Photo gallery Celebration of Indigenous cultures
The Wunk Sheek Native American student organization held a powwow in celebration of Indigenous Peoples Day on Oct. 11 at the Gordon Dining and Event Center. The powwow welcomes dancers and singers to celebrate and share Indigenous cultures, including the Madtown Singers as host drum, David O’Connor (Bad River Ojibwe) as head male dancer, and Grace Armstrong (Red Lake Ojibwe) as head female dancer.
Some attendees wore orange in remembrance of generations of Indigenous children who were separated from their families and placed in boarding schools or adoptive or foster homes as part of the United States’ attempt from the late 1800s until 1975 to destroy all Native American languages and cultures. UW–Madison occupies ancestral Ho-Chunk land, a place the Ho-Chunk call Teejop (Dejope, or Four Lakes).
At center, dancer Josh Zunker of Ho-Chunk Nation performs with those from several other tribes.
Military veterans Marlon and Marcus WhiteEagle, both of H0-Chunk Nation, enter with color guard flags.
The powwow was held in celebration of Indigenous Peoples Day. Pictured is dancer Josh Zunker of Ho-Chunk Nation.

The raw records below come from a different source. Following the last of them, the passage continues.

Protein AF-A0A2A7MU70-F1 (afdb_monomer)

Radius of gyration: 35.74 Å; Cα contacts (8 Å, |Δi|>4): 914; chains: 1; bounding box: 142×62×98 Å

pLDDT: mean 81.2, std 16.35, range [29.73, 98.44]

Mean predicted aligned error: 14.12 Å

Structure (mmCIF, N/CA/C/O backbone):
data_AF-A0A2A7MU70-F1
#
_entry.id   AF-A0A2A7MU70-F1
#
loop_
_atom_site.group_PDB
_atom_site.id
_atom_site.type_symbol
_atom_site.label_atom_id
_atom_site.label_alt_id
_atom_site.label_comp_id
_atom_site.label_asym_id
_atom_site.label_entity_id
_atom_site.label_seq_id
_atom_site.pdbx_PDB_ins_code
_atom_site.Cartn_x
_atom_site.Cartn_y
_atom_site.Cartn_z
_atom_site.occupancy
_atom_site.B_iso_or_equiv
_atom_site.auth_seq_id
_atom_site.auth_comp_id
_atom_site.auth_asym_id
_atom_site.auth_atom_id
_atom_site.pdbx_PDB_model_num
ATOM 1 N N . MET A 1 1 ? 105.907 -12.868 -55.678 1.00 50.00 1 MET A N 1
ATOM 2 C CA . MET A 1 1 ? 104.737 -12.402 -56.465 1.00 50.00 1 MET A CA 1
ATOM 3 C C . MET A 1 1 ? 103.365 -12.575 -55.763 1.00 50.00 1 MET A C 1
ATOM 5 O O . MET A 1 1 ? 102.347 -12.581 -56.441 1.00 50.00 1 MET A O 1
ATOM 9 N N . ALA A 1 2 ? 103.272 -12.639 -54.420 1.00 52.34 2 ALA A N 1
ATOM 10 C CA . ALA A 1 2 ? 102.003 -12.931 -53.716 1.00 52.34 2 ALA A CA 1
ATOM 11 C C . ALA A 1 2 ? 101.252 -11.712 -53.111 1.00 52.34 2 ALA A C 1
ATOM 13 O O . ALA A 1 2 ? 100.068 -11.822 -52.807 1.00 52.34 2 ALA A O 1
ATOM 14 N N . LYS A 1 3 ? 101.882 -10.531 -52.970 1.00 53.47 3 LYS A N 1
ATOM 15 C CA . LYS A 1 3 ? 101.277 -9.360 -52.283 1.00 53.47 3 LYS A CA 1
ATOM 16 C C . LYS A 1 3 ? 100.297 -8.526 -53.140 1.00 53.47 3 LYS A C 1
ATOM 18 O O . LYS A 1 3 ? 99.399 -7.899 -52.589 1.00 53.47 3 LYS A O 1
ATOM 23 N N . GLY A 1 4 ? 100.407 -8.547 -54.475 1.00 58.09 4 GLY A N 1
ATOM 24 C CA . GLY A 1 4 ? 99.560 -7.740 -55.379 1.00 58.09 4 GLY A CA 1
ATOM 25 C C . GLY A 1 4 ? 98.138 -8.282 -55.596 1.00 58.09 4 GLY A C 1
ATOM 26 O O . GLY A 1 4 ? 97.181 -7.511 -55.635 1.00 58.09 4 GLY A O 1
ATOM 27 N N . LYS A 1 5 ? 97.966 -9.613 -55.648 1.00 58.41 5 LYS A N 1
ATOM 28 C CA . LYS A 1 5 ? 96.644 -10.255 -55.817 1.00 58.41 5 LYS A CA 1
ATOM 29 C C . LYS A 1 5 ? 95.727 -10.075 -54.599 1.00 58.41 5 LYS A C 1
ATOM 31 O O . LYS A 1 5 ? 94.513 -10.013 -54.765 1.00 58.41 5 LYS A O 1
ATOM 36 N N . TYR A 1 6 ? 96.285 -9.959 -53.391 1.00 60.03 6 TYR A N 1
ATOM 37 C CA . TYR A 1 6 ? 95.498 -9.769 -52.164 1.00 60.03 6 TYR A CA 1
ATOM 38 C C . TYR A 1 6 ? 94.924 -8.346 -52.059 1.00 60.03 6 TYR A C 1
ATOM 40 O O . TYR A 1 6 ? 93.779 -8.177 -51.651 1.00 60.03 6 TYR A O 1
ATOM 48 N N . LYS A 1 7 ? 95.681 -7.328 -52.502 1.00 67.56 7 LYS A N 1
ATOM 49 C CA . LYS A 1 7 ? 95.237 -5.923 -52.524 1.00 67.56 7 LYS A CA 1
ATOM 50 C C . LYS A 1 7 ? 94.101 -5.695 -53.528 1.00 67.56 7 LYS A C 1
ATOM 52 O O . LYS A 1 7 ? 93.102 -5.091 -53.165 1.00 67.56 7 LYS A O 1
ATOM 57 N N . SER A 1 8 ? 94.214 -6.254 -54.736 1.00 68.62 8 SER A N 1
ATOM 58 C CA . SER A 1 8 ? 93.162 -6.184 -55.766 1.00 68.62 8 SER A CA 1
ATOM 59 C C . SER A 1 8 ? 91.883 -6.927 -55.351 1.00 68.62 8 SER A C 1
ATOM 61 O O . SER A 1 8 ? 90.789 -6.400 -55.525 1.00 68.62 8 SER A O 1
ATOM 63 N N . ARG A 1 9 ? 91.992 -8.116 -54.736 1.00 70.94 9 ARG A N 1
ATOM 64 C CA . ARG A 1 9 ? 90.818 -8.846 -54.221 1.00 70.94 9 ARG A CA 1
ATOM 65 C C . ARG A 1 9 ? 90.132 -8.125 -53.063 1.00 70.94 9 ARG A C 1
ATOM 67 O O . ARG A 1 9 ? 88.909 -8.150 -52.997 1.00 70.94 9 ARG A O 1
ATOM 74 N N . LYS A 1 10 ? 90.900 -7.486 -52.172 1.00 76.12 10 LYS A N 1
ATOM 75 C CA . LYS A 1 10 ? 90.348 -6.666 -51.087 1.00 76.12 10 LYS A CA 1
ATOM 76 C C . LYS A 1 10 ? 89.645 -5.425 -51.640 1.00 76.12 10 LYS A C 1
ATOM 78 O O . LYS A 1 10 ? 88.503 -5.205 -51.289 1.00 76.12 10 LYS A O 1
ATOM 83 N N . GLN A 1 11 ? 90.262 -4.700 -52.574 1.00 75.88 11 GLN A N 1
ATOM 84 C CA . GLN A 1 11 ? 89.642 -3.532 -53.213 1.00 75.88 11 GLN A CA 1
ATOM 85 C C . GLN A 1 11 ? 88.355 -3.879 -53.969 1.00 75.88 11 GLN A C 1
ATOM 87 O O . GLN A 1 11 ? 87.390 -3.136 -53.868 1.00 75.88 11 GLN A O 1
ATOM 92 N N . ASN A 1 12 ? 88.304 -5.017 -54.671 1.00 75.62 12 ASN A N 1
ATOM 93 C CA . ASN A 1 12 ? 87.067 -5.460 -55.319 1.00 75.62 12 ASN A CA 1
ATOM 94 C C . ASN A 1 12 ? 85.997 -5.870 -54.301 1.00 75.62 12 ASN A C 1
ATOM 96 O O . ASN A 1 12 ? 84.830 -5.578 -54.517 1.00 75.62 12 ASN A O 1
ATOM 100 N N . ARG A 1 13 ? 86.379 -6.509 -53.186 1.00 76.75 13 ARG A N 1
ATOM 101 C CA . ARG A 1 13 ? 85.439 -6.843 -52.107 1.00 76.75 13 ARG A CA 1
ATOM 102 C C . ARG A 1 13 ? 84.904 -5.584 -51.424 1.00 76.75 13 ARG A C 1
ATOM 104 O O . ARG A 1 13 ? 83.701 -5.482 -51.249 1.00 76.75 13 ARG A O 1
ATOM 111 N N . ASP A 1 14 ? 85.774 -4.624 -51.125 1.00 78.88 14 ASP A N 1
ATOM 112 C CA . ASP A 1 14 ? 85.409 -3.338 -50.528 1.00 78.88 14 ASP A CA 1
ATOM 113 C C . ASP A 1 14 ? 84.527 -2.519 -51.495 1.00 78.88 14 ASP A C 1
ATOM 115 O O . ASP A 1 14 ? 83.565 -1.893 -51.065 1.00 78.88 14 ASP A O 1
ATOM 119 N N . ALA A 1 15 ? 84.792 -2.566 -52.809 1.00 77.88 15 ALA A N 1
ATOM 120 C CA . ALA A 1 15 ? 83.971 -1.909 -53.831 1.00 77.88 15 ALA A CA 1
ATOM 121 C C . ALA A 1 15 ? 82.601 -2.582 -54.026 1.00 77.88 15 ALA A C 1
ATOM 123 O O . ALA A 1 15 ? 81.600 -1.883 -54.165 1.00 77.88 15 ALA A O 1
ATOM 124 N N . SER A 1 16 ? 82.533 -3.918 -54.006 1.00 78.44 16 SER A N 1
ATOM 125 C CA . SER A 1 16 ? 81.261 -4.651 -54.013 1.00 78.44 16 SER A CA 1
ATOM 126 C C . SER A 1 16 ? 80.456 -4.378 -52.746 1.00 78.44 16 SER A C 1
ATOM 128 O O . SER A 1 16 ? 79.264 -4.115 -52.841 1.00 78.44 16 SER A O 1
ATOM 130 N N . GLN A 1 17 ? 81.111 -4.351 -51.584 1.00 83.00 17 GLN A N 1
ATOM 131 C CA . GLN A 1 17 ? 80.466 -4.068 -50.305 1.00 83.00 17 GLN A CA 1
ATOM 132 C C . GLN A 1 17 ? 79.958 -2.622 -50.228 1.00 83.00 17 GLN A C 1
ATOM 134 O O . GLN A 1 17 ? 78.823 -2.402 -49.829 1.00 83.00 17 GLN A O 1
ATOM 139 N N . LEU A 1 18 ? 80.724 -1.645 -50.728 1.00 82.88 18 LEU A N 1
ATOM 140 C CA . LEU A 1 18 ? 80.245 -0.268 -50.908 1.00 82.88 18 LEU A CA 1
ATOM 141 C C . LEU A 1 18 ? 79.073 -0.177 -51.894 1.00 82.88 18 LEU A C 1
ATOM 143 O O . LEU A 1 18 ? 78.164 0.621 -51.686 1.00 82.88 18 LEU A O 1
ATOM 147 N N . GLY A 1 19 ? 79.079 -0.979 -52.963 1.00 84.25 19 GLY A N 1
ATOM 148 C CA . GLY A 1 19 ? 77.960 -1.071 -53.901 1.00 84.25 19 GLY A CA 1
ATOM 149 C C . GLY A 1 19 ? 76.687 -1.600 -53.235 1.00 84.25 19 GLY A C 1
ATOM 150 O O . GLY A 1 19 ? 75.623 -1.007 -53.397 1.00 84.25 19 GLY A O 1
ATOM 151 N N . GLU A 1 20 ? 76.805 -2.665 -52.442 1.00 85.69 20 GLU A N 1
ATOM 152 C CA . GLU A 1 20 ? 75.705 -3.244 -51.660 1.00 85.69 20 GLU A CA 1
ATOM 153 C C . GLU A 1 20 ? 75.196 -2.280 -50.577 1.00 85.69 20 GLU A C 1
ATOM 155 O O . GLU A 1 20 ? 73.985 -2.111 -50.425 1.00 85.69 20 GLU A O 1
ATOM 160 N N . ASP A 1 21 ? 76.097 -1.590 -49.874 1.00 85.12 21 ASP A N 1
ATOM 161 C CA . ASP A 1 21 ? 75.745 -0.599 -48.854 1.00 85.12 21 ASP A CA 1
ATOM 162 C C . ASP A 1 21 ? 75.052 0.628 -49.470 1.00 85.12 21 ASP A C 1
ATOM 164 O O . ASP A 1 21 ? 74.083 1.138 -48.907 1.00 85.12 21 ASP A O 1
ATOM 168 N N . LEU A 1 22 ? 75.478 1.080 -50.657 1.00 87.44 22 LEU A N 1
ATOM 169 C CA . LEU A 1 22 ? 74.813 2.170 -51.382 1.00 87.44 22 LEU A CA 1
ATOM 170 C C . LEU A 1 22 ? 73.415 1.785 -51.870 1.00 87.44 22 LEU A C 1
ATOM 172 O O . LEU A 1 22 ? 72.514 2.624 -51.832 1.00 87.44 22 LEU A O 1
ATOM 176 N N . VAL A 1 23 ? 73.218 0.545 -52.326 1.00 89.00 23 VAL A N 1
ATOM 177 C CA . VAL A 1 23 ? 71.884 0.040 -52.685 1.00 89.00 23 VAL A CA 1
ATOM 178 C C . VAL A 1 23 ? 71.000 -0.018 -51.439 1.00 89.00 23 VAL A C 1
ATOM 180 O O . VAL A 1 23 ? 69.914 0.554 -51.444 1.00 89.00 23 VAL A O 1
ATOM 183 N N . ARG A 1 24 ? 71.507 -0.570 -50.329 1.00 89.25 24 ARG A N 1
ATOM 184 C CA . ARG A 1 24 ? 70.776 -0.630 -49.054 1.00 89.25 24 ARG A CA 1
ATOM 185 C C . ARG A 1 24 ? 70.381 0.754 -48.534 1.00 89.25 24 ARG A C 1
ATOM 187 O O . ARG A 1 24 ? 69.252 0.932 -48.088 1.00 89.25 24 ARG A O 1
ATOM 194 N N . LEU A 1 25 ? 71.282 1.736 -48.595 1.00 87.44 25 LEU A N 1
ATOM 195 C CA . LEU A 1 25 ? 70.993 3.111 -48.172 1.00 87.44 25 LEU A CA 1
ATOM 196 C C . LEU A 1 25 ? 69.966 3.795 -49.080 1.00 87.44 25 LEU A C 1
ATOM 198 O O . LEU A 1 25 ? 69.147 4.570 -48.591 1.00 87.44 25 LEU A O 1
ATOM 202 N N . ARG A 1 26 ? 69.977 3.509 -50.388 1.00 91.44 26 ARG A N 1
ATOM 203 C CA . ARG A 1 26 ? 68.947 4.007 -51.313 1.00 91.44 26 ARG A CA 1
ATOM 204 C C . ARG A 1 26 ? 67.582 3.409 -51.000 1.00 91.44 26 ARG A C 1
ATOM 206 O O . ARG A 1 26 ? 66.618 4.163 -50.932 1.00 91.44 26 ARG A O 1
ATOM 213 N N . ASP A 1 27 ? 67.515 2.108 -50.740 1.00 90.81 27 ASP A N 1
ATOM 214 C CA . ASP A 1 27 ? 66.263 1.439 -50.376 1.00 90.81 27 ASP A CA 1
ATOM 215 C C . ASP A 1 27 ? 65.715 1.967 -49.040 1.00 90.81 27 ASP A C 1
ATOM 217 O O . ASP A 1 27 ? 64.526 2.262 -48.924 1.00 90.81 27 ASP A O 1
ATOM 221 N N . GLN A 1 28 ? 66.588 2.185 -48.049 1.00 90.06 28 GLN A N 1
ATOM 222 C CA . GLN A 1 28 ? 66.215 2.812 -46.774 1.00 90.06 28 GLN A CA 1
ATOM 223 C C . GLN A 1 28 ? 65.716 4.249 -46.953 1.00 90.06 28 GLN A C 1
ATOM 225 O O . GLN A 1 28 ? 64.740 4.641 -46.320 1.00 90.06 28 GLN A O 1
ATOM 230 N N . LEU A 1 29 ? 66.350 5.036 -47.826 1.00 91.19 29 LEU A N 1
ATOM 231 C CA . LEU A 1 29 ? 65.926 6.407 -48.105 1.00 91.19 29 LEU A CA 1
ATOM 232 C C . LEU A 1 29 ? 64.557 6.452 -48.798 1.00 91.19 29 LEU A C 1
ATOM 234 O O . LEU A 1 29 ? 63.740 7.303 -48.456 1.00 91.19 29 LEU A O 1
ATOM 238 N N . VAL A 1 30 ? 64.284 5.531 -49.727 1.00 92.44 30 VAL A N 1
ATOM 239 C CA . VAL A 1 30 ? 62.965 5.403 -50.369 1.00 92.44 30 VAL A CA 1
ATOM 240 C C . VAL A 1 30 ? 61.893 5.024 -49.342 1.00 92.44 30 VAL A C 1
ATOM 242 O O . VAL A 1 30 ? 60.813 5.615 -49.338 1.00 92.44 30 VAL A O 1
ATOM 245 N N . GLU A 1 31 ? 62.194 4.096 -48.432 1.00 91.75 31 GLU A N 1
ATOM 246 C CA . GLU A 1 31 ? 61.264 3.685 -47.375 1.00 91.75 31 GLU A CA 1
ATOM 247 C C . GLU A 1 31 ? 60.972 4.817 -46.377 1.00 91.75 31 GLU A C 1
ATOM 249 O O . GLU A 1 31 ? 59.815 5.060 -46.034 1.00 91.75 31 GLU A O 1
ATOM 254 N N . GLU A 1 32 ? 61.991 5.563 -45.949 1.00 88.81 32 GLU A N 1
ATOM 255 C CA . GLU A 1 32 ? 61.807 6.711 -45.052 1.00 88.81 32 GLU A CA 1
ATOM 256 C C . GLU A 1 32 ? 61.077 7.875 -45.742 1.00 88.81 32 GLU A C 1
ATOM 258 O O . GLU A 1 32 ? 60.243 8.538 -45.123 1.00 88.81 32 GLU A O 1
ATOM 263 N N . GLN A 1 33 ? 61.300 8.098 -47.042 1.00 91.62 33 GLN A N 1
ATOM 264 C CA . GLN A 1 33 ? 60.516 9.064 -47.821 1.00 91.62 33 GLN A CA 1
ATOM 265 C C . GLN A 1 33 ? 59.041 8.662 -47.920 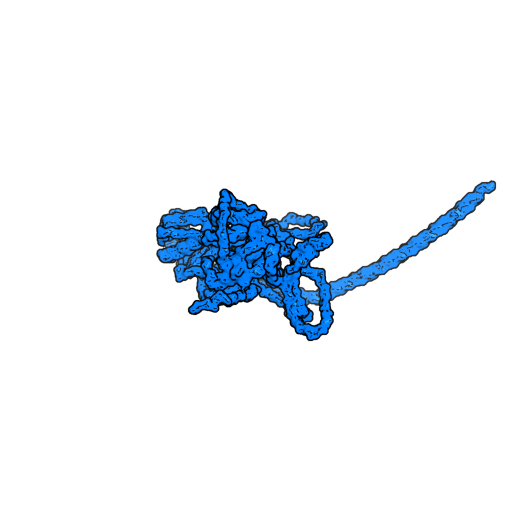1.00 91.62 33 GLN A C 1
ATOM 267 O O . GLN A 1 33 ? 58.169 9.526 -47.801 1.00 91.62 33 GLN A O 1
ATOM 272 N N . ARG A 1 34 ? 58.750 7.364 -48.076 1.00 92.00 34 ARG A N 1
ATOM 273 C CA . ARG A 1 34 ? 57.380 6.837 -48.057 1.00 92.00 34 ARG A CA 1
ATOM 274 C C . ARG A 1 34 ? 56.719 7.049 -46.694 1.00 92.00 34 ARG A C 1
ATOM 276 O O . ARG A 1 34 ? 55.629 7.610 -46.638 1.00 92.00 34 ARG A O 1
ATOM 283 N N . ARG A 1 35 ? 57.402 6.705 -45.596 1.00 90.25 35 ARG A N 1
ATOM 284 C CA . ARG A 1 35 ? 56.909 6.942 -44.224 1.00 90.25 35 ARG A CA 1
ATOM 285 C C . ARG A 1 35 ? 56.655 8.418 -43.941 1.00 90.25 35 ARG A C 1
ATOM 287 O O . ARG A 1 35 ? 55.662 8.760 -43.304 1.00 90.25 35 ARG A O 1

Leila Cleveland of Ho-Chunk Nation dances during the powwow.
A group of young children dance.
At right, UW-Madison alumni Grace Armstrong, head female dancer of Red Cliff Ojibwe, and David O'Connor, head male dancer of Bad River Ojibwe, lead a two-step community dance.
A dancer’s beaded clothing and footwear.
A young girl and woman, Tessa Begay of Lac Courtes Oreilles, dance during the powwow.
From left to right, Nbiiwakamigkwe of the Leech Lake Band of Ojibwe, and Keja Schreiber of Marten Falls First Nation, embrace for the potato dance – where two dancers hold a potato between their foreheads while attempting to dance with the beat.
Dancers applaud at the end of a community dance.